[Opening PROVIDED RECORDS section]

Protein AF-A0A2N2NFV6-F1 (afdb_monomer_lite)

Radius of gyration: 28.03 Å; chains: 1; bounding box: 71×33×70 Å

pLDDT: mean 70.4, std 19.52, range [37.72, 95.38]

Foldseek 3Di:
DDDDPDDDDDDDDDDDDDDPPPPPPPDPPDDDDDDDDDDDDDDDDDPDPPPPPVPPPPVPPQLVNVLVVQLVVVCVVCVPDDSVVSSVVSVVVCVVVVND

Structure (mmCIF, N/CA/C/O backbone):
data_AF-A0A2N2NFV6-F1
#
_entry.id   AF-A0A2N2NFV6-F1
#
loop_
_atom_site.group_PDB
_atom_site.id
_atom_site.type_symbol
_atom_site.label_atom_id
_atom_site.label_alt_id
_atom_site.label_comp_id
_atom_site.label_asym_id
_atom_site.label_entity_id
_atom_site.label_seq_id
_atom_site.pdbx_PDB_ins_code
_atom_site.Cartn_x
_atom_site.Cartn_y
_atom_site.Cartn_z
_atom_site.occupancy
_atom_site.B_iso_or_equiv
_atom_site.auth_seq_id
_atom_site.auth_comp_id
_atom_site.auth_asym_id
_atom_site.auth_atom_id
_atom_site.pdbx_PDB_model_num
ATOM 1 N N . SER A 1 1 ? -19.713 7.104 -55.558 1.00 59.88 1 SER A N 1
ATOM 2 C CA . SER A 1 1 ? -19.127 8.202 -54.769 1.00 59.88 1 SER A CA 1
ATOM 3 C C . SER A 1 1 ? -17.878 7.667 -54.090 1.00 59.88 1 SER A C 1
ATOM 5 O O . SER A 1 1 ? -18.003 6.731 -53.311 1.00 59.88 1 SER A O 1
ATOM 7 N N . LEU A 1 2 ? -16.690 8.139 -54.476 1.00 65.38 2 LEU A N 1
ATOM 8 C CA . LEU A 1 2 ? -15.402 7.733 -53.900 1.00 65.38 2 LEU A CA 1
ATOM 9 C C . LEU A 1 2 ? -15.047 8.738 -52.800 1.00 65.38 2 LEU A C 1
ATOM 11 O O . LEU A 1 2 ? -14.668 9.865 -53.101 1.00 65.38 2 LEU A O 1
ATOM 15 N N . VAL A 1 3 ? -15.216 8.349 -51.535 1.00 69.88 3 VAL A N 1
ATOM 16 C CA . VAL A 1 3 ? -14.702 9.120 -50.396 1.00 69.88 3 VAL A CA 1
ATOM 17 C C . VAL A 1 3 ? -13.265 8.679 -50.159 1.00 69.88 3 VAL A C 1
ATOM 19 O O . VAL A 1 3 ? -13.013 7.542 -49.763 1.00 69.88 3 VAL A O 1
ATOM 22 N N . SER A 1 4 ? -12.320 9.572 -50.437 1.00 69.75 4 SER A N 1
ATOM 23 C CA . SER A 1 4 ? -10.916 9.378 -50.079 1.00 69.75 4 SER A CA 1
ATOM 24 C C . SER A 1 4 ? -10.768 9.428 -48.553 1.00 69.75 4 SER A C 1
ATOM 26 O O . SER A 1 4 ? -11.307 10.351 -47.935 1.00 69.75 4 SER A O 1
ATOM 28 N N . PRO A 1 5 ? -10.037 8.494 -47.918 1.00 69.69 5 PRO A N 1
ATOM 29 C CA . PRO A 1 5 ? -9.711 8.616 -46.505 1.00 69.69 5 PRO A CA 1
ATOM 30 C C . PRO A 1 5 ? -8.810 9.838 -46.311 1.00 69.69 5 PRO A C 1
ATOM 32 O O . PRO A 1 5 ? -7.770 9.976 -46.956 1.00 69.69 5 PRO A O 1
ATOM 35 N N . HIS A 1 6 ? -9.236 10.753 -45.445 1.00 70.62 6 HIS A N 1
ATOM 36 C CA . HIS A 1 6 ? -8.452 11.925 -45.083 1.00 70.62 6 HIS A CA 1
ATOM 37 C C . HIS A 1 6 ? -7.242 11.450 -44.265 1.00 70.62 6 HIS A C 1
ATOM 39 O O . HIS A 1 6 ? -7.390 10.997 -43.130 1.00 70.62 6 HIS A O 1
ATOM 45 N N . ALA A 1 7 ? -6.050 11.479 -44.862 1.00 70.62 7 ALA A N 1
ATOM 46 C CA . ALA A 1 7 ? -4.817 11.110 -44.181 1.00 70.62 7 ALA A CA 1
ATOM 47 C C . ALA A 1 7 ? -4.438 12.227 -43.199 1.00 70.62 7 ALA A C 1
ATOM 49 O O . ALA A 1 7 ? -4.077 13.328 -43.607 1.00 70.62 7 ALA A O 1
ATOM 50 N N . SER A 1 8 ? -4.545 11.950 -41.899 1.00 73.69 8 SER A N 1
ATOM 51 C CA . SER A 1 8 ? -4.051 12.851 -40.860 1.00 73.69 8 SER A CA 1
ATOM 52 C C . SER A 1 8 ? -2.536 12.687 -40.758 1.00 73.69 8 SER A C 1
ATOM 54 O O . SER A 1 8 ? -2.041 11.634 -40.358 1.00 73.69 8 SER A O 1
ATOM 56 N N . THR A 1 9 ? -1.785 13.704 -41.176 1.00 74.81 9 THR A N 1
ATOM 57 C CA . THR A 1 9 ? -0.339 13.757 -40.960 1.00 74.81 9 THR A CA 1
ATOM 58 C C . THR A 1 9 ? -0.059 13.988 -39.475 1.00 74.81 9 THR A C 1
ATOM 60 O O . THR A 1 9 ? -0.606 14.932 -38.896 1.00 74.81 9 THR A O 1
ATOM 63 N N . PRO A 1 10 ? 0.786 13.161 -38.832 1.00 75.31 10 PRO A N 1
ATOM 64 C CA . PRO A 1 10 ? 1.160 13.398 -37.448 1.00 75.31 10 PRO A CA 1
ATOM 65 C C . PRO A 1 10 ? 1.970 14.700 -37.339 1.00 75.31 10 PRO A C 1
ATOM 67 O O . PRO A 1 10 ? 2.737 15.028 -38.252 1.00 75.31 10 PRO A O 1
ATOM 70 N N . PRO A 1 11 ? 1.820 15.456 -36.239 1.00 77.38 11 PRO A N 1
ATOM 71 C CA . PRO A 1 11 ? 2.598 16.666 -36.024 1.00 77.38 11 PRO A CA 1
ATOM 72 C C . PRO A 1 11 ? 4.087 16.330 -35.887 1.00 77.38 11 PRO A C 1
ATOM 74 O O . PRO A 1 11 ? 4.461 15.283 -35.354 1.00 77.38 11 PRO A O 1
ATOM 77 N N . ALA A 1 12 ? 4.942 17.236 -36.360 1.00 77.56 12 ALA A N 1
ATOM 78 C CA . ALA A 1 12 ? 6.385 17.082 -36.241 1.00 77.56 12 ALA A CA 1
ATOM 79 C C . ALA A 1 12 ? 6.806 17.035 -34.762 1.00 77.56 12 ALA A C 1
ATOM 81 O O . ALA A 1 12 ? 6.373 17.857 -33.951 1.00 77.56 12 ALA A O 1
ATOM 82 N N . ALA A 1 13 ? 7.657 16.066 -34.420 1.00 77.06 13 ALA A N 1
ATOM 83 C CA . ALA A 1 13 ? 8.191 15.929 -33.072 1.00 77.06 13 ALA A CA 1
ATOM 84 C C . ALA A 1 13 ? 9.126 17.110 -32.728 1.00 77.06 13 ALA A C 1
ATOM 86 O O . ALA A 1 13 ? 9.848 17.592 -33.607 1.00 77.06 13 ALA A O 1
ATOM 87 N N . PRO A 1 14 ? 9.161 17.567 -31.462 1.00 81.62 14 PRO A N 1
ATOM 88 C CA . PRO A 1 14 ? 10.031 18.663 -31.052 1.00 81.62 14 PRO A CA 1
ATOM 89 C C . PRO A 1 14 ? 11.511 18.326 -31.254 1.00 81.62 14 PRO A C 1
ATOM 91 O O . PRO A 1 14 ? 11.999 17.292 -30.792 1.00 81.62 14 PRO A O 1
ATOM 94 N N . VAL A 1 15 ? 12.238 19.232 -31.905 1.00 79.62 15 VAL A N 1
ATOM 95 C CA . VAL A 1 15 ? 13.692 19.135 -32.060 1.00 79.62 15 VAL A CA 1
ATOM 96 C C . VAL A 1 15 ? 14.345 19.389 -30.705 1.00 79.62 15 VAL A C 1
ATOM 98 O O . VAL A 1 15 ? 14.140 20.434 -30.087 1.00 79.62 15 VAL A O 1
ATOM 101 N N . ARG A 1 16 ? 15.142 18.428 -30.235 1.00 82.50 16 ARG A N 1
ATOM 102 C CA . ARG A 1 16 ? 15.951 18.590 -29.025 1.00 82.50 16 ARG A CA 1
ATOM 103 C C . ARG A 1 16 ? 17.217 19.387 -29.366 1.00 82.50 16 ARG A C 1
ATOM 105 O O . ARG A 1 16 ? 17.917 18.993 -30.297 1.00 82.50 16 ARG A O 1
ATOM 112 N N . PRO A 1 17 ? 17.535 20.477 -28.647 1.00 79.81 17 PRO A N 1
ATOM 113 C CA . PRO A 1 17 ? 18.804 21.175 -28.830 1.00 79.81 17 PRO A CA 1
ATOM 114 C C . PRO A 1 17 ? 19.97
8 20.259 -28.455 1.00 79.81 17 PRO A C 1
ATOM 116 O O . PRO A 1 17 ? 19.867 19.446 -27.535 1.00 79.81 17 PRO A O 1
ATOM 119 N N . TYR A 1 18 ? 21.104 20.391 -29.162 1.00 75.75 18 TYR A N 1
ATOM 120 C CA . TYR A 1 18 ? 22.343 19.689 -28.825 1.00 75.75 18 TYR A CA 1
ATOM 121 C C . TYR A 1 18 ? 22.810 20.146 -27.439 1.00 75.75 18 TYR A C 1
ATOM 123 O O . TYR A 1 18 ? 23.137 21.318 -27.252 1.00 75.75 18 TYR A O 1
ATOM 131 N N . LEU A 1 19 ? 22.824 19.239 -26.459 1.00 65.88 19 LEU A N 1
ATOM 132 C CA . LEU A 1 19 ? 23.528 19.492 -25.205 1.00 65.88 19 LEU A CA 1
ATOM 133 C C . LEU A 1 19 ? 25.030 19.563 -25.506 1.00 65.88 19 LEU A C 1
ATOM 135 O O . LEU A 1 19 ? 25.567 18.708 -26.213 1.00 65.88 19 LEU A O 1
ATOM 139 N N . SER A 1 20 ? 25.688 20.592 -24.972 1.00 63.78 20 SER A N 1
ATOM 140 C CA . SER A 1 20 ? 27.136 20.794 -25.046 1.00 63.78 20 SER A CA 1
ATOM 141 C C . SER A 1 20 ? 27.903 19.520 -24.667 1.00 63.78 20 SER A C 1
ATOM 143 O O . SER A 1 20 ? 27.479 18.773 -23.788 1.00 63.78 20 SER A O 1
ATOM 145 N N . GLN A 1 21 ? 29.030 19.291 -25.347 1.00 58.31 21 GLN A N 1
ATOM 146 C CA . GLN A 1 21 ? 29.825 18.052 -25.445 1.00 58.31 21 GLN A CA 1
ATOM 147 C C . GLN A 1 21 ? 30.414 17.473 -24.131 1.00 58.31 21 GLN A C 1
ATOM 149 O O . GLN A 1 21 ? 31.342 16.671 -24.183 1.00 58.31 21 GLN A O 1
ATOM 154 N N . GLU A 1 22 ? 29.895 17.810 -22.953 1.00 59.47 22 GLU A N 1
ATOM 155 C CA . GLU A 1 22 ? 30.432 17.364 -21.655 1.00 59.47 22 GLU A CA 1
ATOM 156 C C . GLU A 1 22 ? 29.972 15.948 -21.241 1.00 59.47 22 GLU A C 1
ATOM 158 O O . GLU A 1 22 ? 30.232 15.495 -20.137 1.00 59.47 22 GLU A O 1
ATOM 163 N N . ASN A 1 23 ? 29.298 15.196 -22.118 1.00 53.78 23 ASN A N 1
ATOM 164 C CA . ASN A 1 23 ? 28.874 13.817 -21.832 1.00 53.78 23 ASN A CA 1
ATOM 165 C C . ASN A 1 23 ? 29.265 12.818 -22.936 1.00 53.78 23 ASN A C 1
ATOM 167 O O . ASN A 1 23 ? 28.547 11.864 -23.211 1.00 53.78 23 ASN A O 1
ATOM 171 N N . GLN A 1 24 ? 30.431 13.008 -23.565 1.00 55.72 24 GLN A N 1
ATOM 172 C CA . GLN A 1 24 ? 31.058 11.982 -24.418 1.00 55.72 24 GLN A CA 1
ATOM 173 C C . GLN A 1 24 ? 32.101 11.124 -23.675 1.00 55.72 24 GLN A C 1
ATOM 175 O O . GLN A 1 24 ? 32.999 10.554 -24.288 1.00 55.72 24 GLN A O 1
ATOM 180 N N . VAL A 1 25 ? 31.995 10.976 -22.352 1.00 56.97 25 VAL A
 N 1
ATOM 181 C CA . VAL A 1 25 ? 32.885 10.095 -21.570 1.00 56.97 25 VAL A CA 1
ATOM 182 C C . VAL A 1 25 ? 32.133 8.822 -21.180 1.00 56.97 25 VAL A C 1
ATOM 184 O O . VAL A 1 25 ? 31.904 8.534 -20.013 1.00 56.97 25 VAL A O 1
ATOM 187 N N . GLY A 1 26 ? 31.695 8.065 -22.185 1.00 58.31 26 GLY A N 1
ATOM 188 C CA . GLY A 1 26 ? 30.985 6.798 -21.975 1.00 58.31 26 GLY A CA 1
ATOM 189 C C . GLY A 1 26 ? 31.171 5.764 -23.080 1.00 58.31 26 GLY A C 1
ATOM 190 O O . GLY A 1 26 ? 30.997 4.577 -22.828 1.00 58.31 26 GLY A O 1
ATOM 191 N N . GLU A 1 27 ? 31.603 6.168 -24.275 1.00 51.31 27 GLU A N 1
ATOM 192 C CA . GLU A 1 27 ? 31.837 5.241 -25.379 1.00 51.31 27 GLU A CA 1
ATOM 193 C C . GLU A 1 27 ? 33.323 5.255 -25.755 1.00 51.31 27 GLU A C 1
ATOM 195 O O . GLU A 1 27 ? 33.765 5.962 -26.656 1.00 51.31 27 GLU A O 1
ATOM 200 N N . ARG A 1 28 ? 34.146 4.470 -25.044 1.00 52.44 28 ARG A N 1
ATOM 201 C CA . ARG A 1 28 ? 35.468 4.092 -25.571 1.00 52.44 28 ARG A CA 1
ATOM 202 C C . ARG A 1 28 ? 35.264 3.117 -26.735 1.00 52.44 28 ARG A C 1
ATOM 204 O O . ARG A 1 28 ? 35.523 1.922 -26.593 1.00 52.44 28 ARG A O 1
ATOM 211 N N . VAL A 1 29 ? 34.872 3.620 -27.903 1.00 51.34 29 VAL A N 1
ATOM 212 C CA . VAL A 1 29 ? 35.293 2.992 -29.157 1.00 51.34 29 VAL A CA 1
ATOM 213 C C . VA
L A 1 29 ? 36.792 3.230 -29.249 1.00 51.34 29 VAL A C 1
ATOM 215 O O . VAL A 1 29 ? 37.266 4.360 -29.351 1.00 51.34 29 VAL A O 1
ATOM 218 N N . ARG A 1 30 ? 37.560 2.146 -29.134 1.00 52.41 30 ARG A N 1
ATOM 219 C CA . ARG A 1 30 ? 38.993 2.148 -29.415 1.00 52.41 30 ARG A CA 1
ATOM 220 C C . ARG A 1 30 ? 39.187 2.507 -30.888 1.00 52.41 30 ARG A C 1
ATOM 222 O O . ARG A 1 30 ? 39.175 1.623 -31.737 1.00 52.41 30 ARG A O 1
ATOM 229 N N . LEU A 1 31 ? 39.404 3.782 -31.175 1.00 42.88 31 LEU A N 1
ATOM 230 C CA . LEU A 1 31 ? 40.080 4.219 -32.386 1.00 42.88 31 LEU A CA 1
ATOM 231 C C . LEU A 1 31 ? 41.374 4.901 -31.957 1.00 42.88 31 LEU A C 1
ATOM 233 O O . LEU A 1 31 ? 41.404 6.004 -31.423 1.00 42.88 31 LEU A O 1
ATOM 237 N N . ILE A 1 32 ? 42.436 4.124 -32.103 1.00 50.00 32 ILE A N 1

[Closing PROVIDED RECORDS section]
[Opening PROVIDED RECORDS section]

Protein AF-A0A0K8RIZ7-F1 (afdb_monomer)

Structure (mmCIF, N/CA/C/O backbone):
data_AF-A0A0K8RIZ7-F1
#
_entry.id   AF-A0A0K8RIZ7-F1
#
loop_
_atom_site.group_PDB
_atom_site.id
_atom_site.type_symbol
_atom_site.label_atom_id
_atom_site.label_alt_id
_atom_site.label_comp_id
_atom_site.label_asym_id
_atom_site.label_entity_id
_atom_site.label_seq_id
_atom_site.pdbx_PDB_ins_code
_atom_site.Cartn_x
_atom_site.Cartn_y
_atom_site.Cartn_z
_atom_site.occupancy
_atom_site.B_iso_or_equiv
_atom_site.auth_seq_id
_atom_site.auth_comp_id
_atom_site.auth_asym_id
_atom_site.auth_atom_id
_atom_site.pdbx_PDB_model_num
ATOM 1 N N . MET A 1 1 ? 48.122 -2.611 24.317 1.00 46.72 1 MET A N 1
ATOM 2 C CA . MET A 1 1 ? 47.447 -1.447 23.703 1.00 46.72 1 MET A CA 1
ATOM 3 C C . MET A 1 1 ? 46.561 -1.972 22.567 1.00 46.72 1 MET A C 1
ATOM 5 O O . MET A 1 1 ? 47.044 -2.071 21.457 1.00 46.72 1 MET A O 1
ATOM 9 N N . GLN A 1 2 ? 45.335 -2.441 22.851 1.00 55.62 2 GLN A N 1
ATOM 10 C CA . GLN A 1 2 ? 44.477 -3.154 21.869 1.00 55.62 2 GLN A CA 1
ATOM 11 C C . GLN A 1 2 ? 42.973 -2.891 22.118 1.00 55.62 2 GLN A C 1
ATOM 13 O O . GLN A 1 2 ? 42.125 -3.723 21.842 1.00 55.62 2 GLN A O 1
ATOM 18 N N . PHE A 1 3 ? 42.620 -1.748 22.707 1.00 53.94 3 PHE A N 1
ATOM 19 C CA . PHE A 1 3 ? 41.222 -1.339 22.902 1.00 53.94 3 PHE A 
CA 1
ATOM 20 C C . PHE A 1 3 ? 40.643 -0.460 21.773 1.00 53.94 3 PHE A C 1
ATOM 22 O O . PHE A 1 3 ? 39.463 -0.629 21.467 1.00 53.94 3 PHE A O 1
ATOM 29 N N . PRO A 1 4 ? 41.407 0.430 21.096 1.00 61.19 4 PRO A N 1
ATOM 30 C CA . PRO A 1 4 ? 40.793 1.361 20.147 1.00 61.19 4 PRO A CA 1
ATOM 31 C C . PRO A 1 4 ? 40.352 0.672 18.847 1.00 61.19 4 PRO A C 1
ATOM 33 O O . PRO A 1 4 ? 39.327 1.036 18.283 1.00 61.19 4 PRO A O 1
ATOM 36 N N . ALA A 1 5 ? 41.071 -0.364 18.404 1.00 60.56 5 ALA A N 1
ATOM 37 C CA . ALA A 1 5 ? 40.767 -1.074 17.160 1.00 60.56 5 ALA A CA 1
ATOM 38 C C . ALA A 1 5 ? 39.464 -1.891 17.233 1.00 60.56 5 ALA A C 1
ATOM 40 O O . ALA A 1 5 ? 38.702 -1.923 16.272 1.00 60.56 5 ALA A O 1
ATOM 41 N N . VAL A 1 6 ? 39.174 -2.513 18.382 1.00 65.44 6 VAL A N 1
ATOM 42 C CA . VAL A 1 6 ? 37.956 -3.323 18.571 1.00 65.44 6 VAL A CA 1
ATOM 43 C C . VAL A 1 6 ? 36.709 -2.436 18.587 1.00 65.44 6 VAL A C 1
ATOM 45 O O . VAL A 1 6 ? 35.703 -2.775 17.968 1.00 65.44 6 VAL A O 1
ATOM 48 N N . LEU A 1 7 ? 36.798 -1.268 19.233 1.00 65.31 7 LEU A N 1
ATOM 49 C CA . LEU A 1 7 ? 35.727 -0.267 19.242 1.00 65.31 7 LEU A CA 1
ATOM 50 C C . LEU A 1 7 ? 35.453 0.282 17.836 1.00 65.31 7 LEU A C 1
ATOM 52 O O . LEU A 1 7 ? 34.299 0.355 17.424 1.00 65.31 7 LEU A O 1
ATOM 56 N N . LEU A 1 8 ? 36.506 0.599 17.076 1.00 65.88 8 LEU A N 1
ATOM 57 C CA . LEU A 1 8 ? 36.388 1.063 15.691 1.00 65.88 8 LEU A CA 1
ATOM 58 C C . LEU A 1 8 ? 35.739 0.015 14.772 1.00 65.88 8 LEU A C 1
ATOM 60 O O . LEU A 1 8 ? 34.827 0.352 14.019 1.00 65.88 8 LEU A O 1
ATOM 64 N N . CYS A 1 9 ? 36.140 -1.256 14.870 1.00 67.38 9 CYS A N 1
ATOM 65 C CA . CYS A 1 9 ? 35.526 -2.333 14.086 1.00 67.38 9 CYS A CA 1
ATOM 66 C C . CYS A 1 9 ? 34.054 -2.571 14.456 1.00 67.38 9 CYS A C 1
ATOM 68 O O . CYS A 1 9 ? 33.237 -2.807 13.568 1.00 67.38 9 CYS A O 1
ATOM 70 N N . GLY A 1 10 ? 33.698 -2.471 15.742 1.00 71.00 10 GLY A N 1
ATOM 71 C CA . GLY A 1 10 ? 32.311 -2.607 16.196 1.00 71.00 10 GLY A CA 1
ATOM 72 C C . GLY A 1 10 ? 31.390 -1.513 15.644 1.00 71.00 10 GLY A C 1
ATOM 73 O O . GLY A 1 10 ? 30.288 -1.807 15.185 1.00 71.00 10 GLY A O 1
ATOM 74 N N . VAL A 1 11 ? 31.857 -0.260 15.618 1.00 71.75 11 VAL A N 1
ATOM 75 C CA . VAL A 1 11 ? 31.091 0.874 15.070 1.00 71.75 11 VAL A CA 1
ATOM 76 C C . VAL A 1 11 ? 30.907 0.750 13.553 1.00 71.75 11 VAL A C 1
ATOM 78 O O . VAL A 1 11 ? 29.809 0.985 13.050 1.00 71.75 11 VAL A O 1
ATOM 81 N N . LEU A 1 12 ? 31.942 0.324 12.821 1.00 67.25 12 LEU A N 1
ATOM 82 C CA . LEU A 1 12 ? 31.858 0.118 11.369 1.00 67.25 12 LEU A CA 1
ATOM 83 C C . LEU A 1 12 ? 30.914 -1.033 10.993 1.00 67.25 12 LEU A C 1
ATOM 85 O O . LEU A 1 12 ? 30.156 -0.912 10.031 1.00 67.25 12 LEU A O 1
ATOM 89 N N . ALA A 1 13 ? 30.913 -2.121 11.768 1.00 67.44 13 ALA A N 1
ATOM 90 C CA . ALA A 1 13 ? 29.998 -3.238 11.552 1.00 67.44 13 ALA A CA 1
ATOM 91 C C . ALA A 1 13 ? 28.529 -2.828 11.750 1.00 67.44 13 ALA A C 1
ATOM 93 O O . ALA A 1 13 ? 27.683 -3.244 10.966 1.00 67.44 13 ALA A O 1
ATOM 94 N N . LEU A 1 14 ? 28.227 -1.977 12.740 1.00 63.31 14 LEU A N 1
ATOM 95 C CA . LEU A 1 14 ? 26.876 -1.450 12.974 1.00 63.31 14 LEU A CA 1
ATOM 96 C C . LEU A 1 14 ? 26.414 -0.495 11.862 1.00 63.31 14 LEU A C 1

[Closing PROVIDED RECORDS section]

> **TRY IT**
In the data above, retype exactly and only the lines between the one holding "ATOM 2 C CA . SER" and the one holding "ATOM 22 N N", inclusive.

> **EXERCISE RESULT**
ATOM 2 C CA . SER A 1 1 ? -19.127 8.202 -54.769 1.00 59.88 1 SER A CA 1
ATOM 3 C C . SER A 1 1 ? -17.878 7.667 -54.090 1.00 59.88 1 SER A C 1
ATOM 5 O O . SER A 1 1 ? -18.003 6.731 -53.311 1.00 59.88 1 SER A O 1
ATOM 7 N N . LEU A 1 2 ? -16.690 8.139 -54.476 1.00 65.38 2 LEU A N 1
ATOM 8 C CA . LEU A 1 2 ? -15.402 7.733 -53.900 1.00 65.38 2 LEU A CA 1
ATOM 9 C C . LEU A 1 2 ? -15.047 8.738 -52.800 1.00 65.38 2 LEU A C 1
ATOM 11 O O . LEU A 1 2 ? -14.668 9.865 -53.101 1.00 65.38 2 LEU A O 1
ATOM 15 N N . VAL A 1 3 ? -15.216 8.349 -51.535 1.00 69.88 3 VAL A N 1
ATOM 16 C CA . VAL A 1 3 ? -14.702 9.120 -50.396 1.00 69.88 3 VAL A CA 1
ATOM 17 C C . VAL A 1 3 ? -13.265 8.679 -50.159 1.00 69.88 3 VAL A C 1
ATOM 19 O O . VAL A 1 3 ? -13.013 7.542 -49.763 1.00 69.88 3 VAL A O 1
ATOM 22 N N . SER A 1 4 ? -12.320 9.572 -50.437 1.00 69.75 4 SER A N 1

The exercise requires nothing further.